“You can get away with it if you are not foolish enough to put in writing that you’re all about candidate elections,” Mr. Ryan said.
RedStone Strategies was not the only group whose activity raised warning flags among campaign finance experts.
Rise NY is a state PAC created in December 2020 by Mr. Santos’s campaign treasurer, Nancy Marks, and his sister. A Twitter profile of the group describes its purpose as “new voter registration & education as well as raising election awareness & voter enthusiasm.” The PAC raised vast sums from donors who had otherwise maxed out donating to Mr. Santos’s campaign, as reported by Newsday. One donor contributed $150,000, according to New York State Board of Election records, well beyond the limits of $2,900 per election placed on federal campaign contributions for direct campaign activity.

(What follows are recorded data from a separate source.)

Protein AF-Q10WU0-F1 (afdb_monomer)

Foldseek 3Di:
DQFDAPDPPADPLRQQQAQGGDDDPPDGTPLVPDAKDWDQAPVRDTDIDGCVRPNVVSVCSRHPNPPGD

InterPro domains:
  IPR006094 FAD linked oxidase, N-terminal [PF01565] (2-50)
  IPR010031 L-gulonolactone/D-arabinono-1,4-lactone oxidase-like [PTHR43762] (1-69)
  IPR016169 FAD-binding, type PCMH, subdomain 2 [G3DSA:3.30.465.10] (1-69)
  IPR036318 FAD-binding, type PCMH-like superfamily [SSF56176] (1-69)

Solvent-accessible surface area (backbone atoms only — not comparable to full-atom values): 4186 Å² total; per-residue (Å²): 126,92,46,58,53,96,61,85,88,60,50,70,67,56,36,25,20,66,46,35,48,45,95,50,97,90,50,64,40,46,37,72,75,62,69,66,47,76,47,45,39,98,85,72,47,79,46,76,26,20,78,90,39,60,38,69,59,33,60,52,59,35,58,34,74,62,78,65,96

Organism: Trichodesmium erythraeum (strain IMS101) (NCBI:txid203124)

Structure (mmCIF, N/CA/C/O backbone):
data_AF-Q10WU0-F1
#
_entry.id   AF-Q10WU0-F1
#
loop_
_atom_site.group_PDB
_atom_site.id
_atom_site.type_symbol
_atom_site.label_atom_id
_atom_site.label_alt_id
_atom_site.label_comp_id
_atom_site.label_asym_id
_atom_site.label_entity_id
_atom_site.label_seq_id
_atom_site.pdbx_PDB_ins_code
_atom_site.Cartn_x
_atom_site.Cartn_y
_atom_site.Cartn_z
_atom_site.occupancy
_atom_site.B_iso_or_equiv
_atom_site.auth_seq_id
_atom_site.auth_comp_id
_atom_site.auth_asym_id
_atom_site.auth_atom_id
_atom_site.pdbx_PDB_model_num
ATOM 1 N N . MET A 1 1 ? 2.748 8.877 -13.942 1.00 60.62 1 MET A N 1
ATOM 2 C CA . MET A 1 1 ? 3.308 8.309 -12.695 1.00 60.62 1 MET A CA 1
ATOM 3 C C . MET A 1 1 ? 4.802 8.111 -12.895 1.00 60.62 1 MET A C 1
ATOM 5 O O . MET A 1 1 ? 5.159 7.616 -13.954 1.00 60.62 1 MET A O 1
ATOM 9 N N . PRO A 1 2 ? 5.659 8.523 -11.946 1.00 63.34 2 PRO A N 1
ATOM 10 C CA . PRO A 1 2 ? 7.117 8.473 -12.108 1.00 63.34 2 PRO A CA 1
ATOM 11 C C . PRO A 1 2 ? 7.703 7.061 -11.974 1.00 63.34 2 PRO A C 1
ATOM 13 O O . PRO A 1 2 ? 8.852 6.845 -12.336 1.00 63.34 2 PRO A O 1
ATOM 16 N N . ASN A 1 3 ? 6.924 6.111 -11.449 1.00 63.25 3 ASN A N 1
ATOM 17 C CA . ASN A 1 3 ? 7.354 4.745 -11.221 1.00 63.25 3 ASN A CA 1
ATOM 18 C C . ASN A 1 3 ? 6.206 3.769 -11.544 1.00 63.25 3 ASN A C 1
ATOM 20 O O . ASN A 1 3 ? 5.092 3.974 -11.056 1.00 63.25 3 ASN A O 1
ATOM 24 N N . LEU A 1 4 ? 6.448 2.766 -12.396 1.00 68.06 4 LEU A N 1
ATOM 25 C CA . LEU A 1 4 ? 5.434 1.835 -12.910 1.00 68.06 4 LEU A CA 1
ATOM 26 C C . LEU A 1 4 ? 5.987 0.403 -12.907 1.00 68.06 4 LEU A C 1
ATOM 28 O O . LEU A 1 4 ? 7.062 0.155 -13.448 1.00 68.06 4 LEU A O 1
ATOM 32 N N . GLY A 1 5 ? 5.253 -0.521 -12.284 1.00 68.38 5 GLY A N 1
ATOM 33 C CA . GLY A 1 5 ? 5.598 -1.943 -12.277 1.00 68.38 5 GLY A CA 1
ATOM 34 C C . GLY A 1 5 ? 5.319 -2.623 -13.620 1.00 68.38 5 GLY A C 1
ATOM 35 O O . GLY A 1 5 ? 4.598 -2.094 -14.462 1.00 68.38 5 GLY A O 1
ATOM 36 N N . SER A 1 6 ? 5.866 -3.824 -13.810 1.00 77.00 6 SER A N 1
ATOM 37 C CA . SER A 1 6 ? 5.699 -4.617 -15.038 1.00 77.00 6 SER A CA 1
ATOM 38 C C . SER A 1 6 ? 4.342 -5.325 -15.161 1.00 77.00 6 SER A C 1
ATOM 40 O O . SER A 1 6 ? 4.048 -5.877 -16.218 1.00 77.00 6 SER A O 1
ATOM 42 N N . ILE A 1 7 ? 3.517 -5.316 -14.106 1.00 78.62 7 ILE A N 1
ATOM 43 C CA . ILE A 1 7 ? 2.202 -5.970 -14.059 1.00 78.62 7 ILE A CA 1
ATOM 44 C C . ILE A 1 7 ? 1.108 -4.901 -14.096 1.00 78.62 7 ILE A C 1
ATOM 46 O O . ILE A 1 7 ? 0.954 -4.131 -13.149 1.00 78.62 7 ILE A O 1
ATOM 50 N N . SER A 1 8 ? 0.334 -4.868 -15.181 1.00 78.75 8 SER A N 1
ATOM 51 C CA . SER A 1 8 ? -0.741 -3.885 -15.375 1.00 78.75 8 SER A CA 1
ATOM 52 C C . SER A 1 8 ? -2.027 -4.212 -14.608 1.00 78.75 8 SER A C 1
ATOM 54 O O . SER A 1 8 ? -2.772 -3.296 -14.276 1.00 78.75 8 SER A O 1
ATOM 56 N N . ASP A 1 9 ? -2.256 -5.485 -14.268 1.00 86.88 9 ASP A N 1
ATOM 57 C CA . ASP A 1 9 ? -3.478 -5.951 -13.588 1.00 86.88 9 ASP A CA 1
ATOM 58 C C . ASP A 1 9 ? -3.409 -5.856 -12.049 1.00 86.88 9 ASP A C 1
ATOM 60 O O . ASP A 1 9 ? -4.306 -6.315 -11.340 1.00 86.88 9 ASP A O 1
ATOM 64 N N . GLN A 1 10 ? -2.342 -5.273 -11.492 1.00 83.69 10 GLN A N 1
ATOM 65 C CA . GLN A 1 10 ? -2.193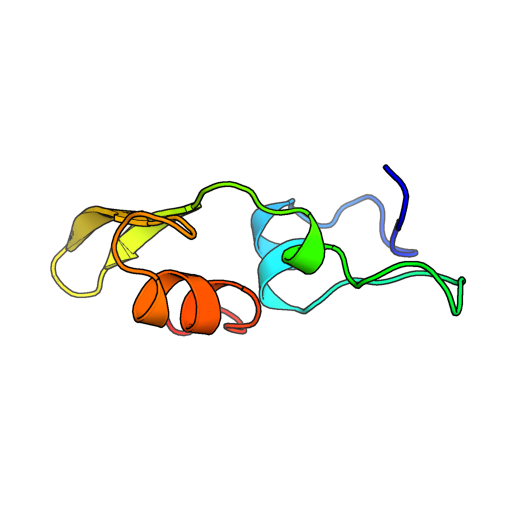 -5.113 -10.046 1.00 83.69 10 GLN A CA 1
ATOM 66 C C . GLN A 1 10 ? -3.052 -3.945 -9.538 1.00 83.69 10 GLN A C 1
ATOM 68 O O . GLN A 1 10 ? -2.980 -2.826 -10.048 1.00 83.69 10 GLN A O 1
ATOM 73 N N . THR A 1 11 ? -3.835 -4.174 -8.481 1.00 85.56 11 THR A N 1
ATOM 74 C CA . THR A 1 11 ? -4.609 -3.097 -7.844 1.00 85.56 11 THR A CA 1
ATOM 75 C C . THR A 1 11 ? -3.683 -2.045 -7.231 1.00 85.56 11 THR A C 1
ATOM 77 O O . THR A 1 11 ? -2.584 -2.355 -6.767 1.00 85.56 11 THR A O 1
ATOM 80 N N . VAL A 1 12 ? -4.153 -0.797 -7.147 1.00 83.69 12 VAL A N 1
ATOM 81 C CA . VAL A 1 12 ? -3.404 0.299 -6.505 1.00 83.69 12 VAL A CA 1
ATOM 82 C C . VAL A 1 12 ? -3.047 -0.052 -5.056 1.00 83.69 12 VAL A C 1
ATOM 84 O O . VAL A 1 12 ? -1.905 0.135 -4.643 1.00 83.69 12 VAL A O 1
ATOM 87 N N . GLY A 1 13 ? -3.987 -0.636 -4.303 1.00 80.50 13 GLY A N 1
ATOM 88 C CA . GLY A 1 13 ? -3.747 -1.087 -2.928 1.00 80.50 13 GLY A CA 1
ATOM 89 C C . GLY A 1 13 ? -2.663 -2.163 -2.838 1.00 80.50 13 GLY A C 1
ATOM 90 O O . GLY A 1 13 ? -1.762 -2.055 -2.009 1.00 80.50 13 GLY A O 1
ATOM 91 N N . GLY A 1 14 ? -2.694 -3.149 -3.741 1.00 82.06 14 GLY A N 1
ATOM 92 C CA . GLY A 1 14 ? -1.651 -4.168 -3.841 1.00 82.06 14 GLY A CA 1
ATOM 93 C C . GLY A 1 14 ? -0.285 -3.567 -4.170 1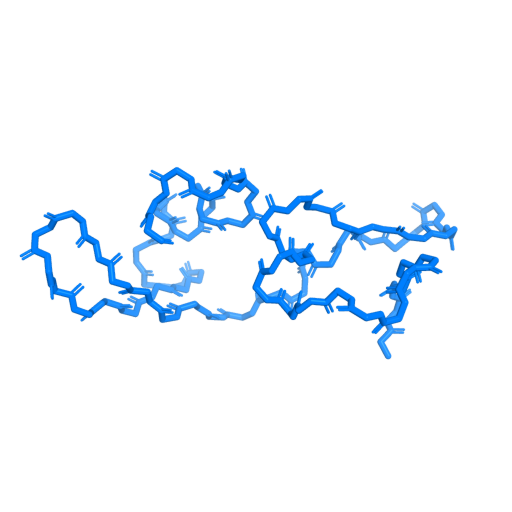.00 82.06 14 GLY A C 1
ATOM 94 O O . GLY A 1 14 ? 0.697 -3.903 -3.519 1.00 82.06 14 GLY A O 1
ATOM 95 N N . ALA A 1 15 ? -0.222 -2.645 -5.134 1.00 84.31 15 ALA A N 1
ATOM 96 C CA . ALA A 1 15 ? 1.025 -2.013 -5.568 1.00 84.31 15 ALA A CA 1
ATOM 97 C C . ALA A 1 15 ? 1.684 -1.158 -4.476 1.00 84.31 15 ALA A C 1
ATOM 99 O O . ALA A 1 15 ? 2.910 -1.124 -4.356 1.00 84.31 15 ALA A O 1
ATOM 100 N N . ILE A 1 16 ? 0.874 -0.504 -3.641 1.00 83.50 16 ILE A N 1
ATOM 101 C CA . ILE A 1 16 ? 1.349 0.206 -2.449 1.00 83.50 16 ILE A CA 1
ATOM 102 C C . ILE A 1 16 ? 1.833 -0.799 -1.400 1.00 83.50 16 ILE A C 1
ATOM 104 O O . ILE A 1 16 ? 2.937 -0.657 -0.879 1.00 83.50 16 ILE A O 1
ATOM 108 N N . ALA A 1 17 ? 1.033 -1.829 -1.107 1.00 80.00 17 ALA A N 1
ATOM 109 C CA . ALA A 1 17 ? 1.324 -2.790 -0.047 1.00 80.00 17 ALA A CA 1
ATOM 110 C C . ALA A 1 17 ? 2.622 -3.581 -0.279 1.00 80.00 17 ALA A C 1
ATOM 112 O O . ALA A 1 17 ? 3.276 -3.942 0.701 1.00 80.00 17 ALA A O 1
ATOM 113 N N . THR A 1 18 ? 2.995 -3.822 -1.541 1.00 81.75 18 THR A N 1
ATOM 114 C CA . THR A 1 18 ? 4.196 -4.577 -1.934 1.00 81.75 18 THR A CA 1
ATOM 115 C C . THR A 1 18 ? 5.366 -3.702 -2.381 1.00 81.75 18 THR A C 1
ATOM 117 O O . THR A 1 18 ? 6.331 -4.234 -2.922 1.00 81.75 18 THR A O 1
ATOM 120 N N . ALA A 1 19 ? 5.301 -2.378 -2.192 1.00 79.62 19 ALA A N 1
ATOM 121 C CA . ALA A 1 19 ? 6.368 -1.461 -2.601 1.00 79.62 19 ALA A CA 1
ATOM 122 C C . ALA A 1 19 ? 6.752 -1.582 -4.094 1.00 79.62 19 ALA A C 1
ATOM 124 O O . ALA A 1 19 ? 7.935 -1.612 -4.446 1.00 79.62 19 ALA A O 1
ATOM 125 N N . THR A 1 20 ? 5.752 -1.641 -4.984 1.00 81.12 20 THR A N 1
ATOM 126 C CA . THR A 1 20 ? 5.987 -1.756 -6.430 1.00 81.12 20 THR A CA 1
ATOM 127 C C . THR A 1 20 ? 6.890 -0.627 -6.934 1.00 81.12 20 THR A C 1
ATOM 129 O O . THR A 1 20 ? 6.708 0.550 -6.603 1.00 81.12 20 THR A O 1
ATOM 132 N N . HIS A 1 21 ? 7.866 -1.002 -7.756 1.00 81.69 21 HIS A N 1
ATOM 133 C CA . HIS A 1 21 ? 8.783 -0.103 -8.438 1.00 81.69 21 HIS A CA 1
ATOM 134 C C . HIS A 1 21 ? 9.103 -0.644 -9.835 1.00 81.69 21 HIS A C 1
ATOM 136 O O . HIS A 1 21 ? 8.848 -1.801 -10.158 1.00 81.69 21 HIS A O 1
ATOM 142 N N . GLY A 1 22 ? 9.658 0.225 -10.653 1.00 76.25 22 GLY A N 1
ATOM 143 C CA . GLY A 1 22 ? 10.202 0.023 -11.976 1.00 76.25 22 GLY A CA 1
ATOM 144 C C . GLY A 1 22 ? 11.576 0.682 -12.040 1.00 76.25 22 GLY A C 1
ATOM 145 O O . GLY A 1 22 ? 12.149 1.093 -11.026 1.00 76.25 22 GLY A O 1
ATOM 146 N N . THR A 1 23 ? 12.136 0.752 -13.239 1.00 74.62 23 THR A N 1
ATOM 147 C CA . THR A 1 23 ? 13.527 1.163 -13.430 1.00 74.62 23 THR A CA 1
ATOM 148 C C . THR A 1 23 ? 13.705 2.668 -13.234 1.00 74.62 23 THR A C 1
ATOM 150 O O . THR A 1 23 ? 13.085 3.468 -13.931 1.00 74.62 23 THR A O 1
ATOM 153 N N . GLY A 1 24 ? 14.611 3.063 -12.334 1.00 73.44 24 GLY A N 1
ATOM 154 C CA . GLY A 1 24 ? 15.012 4.458 -12.172 1.00 73.44 24 GLY A CA 1
ATOM 155 C C . GLY A 1 24 ? 15.613 4.764 -10.805 1.00 73.44 24 GLY A C 1
ATOM 156 O O . GLY A 1 24 ? 14.891 4.908 -9.828 1.00 73.44 24 GLY A O 1
ATOM 157 N N . LEU A 1 25 ? 16.937 4.932 -10.751 1.00 73.25 25 LEU A N 1
ATOM 158 C CA . LEU A 1 25 ? 17.698 5.199 -9.518 1.00 73.25 25 LEU A CA 1
ATOM 159 C C . LEU A 1 25 ? 17.215 6.432 -8.736 1.00 73.25 25 LEU A C 1
ATOM 161 O O . LEU A 1 25 ? 17.316 6.461 -7.515 1.00 73.25 25 LEU A O 1
ATOM 165 N N . ASN A 1 26 ? 16.682 7.435 -9.437 1.00 80.25 26 ASN A N 1
ATOM 166 C CA . ASN A 1 26 ? 16.241 8.698 -8.840 1.00 80.25 26 ASN A CA 1
ATOM 167 C C . ASN A 1 26 ? 14.742 8.724 -8.498 1.00 80.25 26 ASN A C 1
ATOM 169 O O . ASN A 1 26 ? 14.247 9.745 -8.022 1.00 80.25 26 ASN A O 1
ATOM 173 N N . TYR A 1 27 ? 14.007 7.639 -8.756 1.00 76.81 27 TYR A N 1
ATOM 174 C CA . TYR A 1 27 ? 12.572 7.566 -8.501 1.00 76.81 27 TYR A CA 1
ATOM 175 C C . TYR A 1 27 ? 12.296 6.644 -7.314 1.00 76.81 27 TYR A C 1
ATOM 177 O O . TYR A 1 27 ? 12.678 5.477 -7.305 1.00 76.81 27 TYR A O 1
ATOM 185 N N . GLY A 1 28 ? 11.608 7.176 -6.302 1.00 74.81 28 GLY A N 1
ATOM 186 C CA . GLY A 1 28 ? 11.138 6.380 -5.171 1.00 74.81 28 GLY A CA 1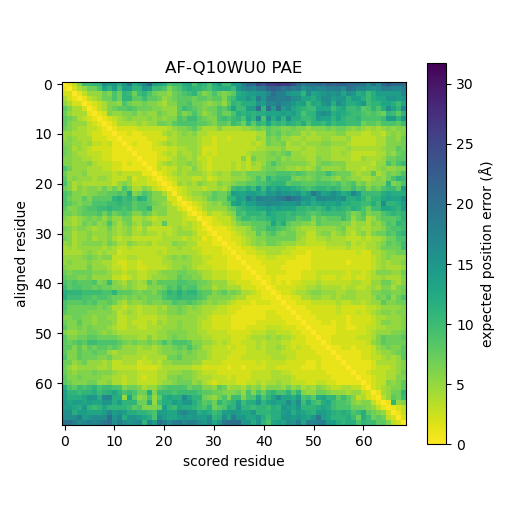
ATOM 187 C C . GLY A 1 28 ? 10.106 5.330 -5.596 1.00 74.81 28 GLY A C 1
ATOM 188 O O . GLY A 1 28 ? 9.484 5.438 -6.656 1.00 74.81 28 GLY A O 1
ATOM 189 N N . ILE A 1 29 ? 9.922 4.301 -4.768 1.00 79.62 29 ILE A N 1
ATOM 190 C CA . ILE A 1 29 ? 8.876 3.279 -4.943 1.00 79.62 29 ILE A CA 1
ATOM 191 C C . ILE A 1 29 ? 7.475 3.911 -4.934 1.00 79.62 29 ILE A C 1
ATOM 193 O O . ILE A 1 29 ? 7.299 5.020 -4.439 1.00 79.62 29 ILE A O 1
ATOM 197 N N . LEU A 1 30 ? 6.447 3.215 -5.425 1.00 79.69 30 LEU A N 1
ATOM 198 C CA . LEU A 1 30 ? 5.095 3.785 -5.529 1.00 79.69 30 LEU A CA 1
ATOM 199 C C . LEU A 1 30 ? 4.565 4.367 -4.205 1.00 79.69 30 LEU A C 1
ATOM 201 O O . LEU A 1 30 ? 3.836 5.356 -4.187 1.00 79.69 30 LEU A O 1
ATOM 205 N N . SER A 1 31 ? 4.958 3.783 -3.076 1.00 79.88 31 SER A N 1
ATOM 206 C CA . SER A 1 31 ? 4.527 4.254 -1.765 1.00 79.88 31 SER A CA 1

Social media posts show that Rise NY organized demonstrations and voter registration events on Long Island. In a Twitter post from August 2021, Rise NY claimed it had “pulled in 7800+ new Republican voters on LONG ISLAND, NY alone.”
A close examination of the group’s spending, however, reveals that many of Rise NY’s actions would be considered unusual, if not a violation. PACs like Rise NY are allowed under New York State law to give directly to candidates or authorized committees, but may not spend in other ways to help a campaign.
Yet Rise NY issued payments for wages and professional services to Santos campaign workers, including Mr. Santos’s press secretary. It also directed $10,000 in payments to a company run by Ms. Marks, the campaign treasurer. And Ms. Santos earned $20,000 for her work as the PAC’s president. She did not respond to a request for comment.
Its expenditures took place at many of the spots that Mr. Santos’s campaign filings show he liked to frequent, including Il Bacco, a restaurant in Queens where his campaign spent roughly $14,000, and an Exxon Mobil gas station that is a two-minute drive from his former apartment in Whitestone, Queens.